Before resorting to surgery, some recommend trying hormone treatments (beta-HCG or GnRH analogues) to lower the testicle, but many teams have abandoned because of inconsistent results too.
Urological surgery with the diagnosis and treatment of patients congenital, infectious, lithiasis, traumatic and tumor of male and female urinary tracts (kidney, renal pelvis, ureter, bladder, urethra) and those of the male reproductive system (prostate, testis, penis).

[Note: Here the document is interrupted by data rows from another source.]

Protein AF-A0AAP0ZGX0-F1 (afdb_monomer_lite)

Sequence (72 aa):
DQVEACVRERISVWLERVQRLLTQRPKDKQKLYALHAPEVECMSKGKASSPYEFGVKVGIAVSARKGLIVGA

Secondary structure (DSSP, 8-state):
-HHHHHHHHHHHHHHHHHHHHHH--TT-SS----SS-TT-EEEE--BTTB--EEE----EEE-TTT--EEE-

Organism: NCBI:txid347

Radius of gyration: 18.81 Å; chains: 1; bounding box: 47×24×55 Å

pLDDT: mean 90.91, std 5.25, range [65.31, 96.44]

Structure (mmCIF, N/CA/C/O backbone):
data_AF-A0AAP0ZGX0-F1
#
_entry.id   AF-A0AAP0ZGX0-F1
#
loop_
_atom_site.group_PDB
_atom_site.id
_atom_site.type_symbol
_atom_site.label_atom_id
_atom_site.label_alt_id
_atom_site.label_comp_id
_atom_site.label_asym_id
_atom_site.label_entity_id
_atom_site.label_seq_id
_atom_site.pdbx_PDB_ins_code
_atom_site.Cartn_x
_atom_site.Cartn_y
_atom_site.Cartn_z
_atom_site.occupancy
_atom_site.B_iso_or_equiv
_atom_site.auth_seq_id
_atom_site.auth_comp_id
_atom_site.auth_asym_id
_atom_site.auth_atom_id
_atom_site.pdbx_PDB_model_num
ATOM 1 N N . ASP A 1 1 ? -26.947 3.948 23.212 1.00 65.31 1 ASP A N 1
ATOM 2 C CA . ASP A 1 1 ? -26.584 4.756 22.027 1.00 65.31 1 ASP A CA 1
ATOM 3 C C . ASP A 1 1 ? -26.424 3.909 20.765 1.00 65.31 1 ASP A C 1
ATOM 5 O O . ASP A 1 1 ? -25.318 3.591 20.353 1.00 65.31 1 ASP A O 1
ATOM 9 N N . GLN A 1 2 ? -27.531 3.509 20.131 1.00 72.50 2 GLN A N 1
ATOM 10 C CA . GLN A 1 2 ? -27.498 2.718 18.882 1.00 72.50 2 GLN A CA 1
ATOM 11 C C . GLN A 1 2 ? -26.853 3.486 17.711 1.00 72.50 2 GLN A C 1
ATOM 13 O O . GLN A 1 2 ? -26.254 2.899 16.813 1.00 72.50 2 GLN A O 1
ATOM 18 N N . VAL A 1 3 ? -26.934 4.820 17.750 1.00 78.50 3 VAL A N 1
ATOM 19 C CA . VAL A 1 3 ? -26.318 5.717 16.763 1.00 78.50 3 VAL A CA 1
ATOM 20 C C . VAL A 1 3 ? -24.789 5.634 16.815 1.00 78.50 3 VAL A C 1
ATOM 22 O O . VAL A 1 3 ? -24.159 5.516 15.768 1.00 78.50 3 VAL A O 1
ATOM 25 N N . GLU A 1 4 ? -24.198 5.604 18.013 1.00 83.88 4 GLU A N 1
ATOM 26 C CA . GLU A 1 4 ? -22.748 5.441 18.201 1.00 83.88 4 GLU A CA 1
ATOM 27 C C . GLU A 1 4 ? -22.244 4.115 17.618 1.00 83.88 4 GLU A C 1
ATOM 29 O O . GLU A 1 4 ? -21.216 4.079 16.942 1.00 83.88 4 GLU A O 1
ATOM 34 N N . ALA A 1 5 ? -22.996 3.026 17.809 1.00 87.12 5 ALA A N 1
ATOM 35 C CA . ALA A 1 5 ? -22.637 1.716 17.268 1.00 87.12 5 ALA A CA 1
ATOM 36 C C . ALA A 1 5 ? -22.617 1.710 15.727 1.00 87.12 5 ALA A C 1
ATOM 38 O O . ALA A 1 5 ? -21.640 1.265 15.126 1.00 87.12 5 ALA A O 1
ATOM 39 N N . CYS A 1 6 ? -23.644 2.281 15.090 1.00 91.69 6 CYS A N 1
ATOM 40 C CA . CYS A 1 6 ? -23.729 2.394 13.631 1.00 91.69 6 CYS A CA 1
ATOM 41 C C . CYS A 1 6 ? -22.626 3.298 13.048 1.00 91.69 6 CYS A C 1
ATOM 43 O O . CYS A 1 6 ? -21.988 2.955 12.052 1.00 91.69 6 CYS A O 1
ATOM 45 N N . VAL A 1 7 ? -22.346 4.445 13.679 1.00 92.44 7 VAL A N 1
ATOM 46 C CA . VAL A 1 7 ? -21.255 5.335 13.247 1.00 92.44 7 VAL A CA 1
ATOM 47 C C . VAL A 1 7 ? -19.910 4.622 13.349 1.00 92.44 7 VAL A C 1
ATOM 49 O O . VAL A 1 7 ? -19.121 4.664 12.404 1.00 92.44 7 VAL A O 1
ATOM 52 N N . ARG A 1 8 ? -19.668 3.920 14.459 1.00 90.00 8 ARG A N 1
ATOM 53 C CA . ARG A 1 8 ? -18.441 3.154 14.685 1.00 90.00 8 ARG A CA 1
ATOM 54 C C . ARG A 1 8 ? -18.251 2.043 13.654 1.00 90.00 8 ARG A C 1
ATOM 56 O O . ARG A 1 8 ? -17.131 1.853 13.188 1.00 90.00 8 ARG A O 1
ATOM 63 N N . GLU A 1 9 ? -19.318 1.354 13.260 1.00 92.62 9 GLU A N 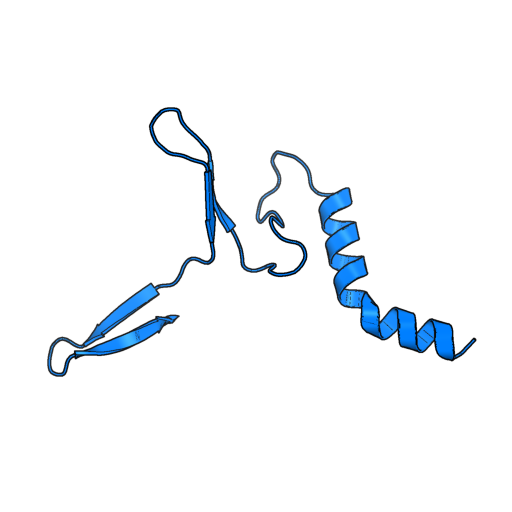1
ATOM 64 C CA . GLU A 1 9 ? -19.272 0.356 12.189 1.00 92.62 9 GLU A CA 1
ATOM 65 C C . GLU A 1 9 ? -18.872 0.993 10.851 1.00 92.62 9 GLU A C 1
ATOM 67 O O . GLU A 1 9 ? -17.945 0.522 10.190 1.00 92.62 9 GLU A O 1
ATOM 72 N N . ARG A 1 10 ? -19.482 2.131 10.498 1.00 93.19 10 ARG A N 1
ATOM 73 C CA . ARG A 1 10 ? -19.196 2.851 9.245 1.00 93.19 10 ARG A CA 1
ATOM 74 C C . ARG A 1 10 ? -17.749 3.324 9.123 1.00 93.19 10 ARG A C 1
ATOM 76 O O . ARG A 1 10 ? -17.221 3.371 8.014 1.00 93.19 10 ARG A O 1
ATOM 83 N N . ILE A 1 11 ? -17.110 3.697 10.233 1.00 94.50 11 ILE A N 1
ATOM 84 C CA . ILE A 1 11 ? -15.722 4.193 10.235 1.00 94.50 11 ILE A CA 1
ATOM 85 C C . ILE A 1 11 ? -14.690 3.132 10.632 1.00 94.50 11 ILE A C 1
ATOM 87 O O . ILE A 1 11 ? -13.498 3.435 10.670 1.00 94.50 11 ILE A O 1
ATOM 91 N N . SER A 1 12 ? -15.123 1.903 10.914 1.00 94.62 12 SER A N 1
ATOM 92 C CA . SER A 1 12 ? -14.279 0.813 11.422 1.00 94.62 12 SER A CA 1
ATOM 93 C C . SER A 1 12 ? -13.005 0.604 10.595 1.00 94.62 12 SER A C 1
ATOM 95 O O . SER A 1 12 ? -11.907 0.580 11.149 1.00 94.62 12 SER A O 1
ATOM 97 N N . VAL A 1 13 ? -13.136 0.580 9.267 1.00 94.38 13 VAL A N 1
ATOM 98 C CA . VAL A 1 13 ? -12.017 0.442 8.320 1.00 94.38 13 VAL A CA 1
ATOM 99 C C . VAL A 1 13 ? -10.983 1.560 8.490 1.00 94.38 13 VAL A C 1
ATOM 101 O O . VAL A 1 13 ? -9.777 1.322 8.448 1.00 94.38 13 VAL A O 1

Urology is both a surgical specialty (all urologists are surgeons urologists now have complete surgical training) but also because medical supports some patients without the need for surgery (benign prostate, kidney stones, testicular infections).
The study and treatment of male reproductive disorders, erectile dysfunction, ejaculation, fertility is the Andrology which is involved in urology with other specialties (psychiatry, endocrinology, gynecology , etc.)..
The study and treatment of disorders of the urinary tract of children, mostly malformative tumor or infection but also constitute the infant urology. It is exercised by urologists or pediatric surgeons who have acquired a particular skill area and represents a boundary between the two specialties.